The input Block Start
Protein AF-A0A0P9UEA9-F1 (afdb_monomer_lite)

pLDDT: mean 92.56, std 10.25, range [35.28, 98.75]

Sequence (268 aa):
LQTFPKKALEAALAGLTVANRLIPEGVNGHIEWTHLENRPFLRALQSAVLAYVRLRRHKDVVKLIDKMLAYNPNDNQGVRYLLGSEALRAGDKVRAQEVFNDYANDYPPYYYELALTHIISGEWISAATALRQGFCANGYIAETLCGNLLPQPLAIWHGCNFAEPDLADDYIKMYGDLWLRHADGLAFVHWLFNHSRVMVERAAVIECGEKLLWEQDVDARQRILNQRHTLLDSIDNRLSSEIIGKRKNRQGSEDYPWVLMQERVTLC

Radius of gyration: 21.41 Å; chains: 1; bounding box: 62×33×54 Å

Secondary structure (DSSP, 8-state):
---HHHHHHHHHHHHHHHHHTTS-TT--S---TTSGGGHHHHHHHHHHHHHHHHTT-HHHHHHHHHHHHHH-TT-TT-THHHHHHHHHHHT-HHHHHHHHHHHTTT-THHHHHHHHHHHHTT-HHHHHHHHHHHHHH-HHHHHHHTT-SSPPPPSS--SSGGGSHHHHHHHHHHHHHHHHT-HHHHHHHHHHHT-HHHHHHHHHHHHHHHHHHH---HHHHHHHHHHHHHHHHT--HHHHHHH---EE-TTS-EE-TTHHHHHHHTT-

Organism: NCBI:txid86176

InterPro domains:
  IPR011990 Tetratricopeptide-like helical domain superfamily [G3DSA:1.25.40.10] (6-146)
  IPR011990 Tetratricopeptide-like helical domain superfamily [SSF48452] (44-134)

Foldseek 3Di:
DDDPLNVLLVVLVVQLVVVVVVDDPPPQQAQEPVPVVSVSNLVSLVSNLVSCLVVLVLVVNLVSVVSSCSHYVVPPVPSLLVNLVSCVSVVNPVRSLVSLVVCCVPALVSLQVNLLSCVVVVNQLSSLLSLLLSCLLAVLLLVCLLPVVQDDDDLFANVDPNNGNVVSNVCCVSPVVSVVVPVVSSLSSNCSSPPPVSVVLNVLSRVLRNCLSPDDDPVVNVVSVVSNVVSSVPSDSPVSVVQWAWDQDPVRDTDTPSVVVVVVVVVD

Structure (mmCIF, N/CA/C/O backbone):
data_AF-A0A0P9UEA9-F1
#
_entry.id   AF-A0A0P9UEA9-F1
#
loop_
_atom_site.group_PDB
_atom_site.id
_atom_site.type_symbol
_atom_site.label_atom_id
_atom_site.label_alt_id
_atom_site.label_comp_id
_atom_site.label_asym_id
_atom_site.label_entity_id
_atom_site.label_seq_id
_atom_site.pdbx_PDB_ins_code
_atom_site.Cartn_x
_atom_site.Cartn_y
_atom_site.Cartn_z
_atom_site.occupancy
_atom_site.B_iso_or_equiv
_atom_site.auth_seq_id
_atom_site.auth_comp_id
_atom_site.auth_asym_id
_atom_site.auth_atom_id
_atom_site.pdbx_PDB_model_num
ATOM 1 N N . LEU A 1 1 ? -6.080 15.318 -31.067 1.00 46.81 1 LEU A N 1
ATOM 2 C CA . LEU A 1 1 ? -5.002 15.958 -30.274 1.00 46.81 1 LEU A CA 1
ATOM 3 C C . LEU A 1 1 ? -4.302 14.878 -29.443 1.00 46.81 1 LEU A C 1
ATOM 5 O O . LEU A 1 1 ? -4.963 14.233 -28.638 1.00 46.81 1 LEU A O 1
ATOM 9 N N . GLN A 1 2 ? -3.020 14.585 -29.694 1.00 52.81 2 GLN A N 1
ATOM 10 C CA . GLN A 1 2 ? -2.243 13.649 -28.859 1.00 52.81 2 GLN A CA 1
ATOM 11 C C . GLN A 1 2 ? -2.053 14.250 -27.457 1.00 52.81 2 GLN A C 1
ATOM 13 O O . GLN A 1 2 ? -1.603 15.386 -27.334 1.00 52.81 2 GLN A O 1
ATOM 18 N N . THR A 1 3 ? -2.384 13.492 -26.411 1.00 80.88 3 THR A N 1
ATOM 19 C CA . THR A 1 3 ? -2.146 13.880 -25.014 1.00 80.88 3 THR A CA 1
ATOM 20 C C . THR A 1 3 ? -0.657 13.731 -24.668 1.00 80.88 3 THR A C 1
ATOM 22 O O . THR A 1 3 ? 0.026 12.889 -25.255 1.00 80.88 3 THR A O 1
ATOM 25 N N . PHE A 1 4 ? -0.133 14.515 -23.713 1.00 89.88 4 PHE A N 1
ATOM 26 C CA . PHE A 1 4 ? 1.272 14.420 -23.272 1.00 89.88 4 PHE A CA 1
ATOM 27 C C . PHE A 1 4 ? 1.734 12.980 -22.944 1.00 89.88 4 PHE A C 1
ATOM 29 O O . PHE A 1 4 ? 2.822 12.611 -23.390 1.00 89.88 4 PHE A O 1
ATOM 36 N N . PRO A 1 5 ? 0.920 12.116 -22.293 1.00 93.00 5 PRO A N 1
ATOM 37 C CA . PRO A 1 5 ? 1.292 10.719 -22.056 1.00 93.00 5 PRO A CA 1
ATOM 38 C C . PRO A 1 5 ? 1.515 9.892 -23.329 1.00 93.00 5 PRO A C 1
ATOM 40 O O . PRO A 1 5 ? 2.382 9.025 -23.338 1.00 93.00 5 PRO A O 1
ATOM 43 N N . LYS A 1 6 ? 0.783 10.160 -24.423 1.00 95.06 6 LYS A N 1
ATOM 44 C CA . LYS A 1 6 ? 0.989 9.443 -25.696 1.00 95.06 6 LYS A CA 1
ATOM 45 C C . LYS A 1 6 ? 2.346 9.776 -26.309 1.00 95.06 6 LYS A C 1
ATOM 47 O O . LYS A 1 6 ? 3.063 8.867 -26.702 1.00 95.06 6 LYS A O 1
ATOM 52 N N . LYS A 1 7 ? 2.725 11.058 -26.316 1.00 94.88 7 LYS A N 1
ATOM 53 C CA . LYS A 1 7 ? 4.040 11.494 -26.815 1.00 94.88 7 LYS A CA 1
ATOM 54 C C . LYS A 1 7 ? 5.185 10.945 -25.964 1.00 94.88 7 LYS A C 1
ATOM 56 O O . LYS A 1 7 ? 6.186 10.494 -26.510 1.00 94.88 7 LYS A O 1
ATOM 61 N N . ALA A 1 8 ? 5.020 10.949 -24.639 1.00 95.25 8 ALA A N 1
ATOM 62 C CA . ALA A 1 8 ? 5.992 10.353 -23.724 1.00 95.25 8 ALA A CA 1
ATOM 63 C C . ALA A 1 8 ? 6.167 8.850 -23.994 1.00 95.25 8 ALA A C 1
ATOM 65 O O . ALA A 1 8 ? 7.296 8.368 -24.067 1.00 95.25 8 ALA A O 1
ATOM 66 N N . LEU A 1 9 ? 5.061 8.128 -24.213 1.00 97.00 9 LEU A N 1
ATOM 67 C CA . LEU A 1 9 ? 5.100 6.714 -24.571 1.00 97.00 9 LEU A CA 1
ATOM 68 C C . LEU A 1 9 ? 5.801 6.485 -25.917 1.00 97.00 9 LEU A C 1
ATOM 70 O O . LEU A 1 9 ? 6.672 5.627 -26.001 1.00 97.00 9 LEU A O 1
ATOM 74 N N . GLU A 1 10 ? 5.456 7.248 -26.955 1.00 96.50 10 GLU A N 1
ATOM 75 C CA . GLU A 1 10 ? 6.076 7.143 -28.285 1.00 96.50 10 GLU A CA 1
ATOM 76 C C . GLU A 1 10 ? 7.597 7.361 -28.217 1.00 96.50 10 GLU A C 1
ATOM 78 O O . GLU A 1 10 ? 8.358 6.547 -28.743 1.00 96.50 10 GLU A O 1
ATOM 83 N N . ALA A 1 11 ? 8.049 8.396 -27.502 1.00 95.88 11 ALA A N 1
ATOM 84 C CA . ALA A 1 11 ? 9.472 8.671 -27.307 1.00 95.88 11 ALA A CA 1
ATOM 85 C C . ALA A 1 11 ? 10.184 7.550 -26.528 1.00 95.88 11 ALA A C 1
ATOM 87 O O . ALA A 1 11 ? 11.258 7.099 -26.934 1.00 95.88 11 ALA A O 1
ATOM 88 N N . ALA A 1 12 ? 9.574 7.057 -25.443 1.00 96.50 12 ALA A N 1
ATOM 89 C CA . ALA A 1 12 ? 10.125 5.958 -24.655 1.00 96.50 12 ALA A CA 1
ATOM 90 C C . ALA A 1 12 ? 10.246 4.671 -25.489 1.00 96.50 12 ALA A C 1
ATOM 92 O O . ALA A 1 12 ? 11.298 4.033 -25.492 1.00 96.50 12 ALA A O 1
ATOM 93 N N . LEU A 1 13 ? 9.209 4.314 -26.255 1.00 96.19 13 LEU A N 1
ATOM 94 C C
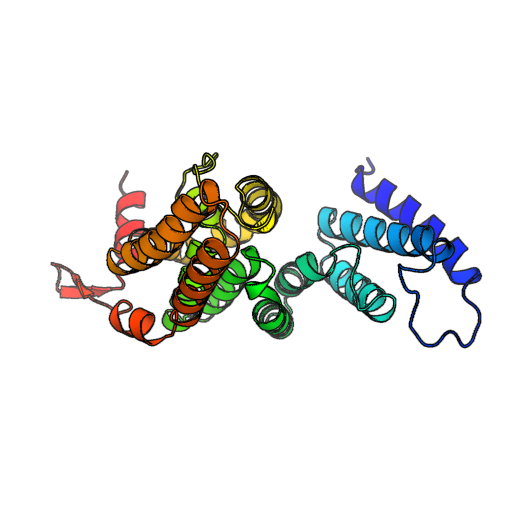A . LEU A 1 13 ? 9.215 3.133 -27.123 1.00 96.19 13 LEU A CA 1
ATOM 95 C C . LEU A 1 13 ? 10.229 3.251 -28.271 1.00 96.19 13 LEU A C 1
ATOM 97 O O . LEU A 1 13 ? 10.865 2.253 -28.618 1.00 96.19 13 LEU A O 1
ATOM 101 N N . ALA A 1 14 ? 10.429 4.446 -28.832 1.00 95.31 14 ALA A N 1
ATOM 102 C CA . ALA A 1 14 ? 11.471 4.683 -29.830 1.00 95.31 14 ALA A CA 1
ATOM 103 C C . ALA A 1 14 ? 12.874 4.442 -29.242 1.00 95.31 14 ALA A C 1
ATOM 105 O O . ALA A 1 14 ? 13.662 3.693 -29.823 1.00 95.31 14 ALA A O 1
ATOM 106 N N . GLY A 1 15 ? 13.155 4.987 -28.052 1.00 94.19 15 GLY A N 1
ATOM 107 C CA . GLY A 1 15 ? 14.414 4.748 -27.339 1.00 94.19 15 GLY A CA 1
The input Block End
*Exercise objective*. What is the number of lines in the data above that include the word "like"? Answer with that number only.

*Task result*. 2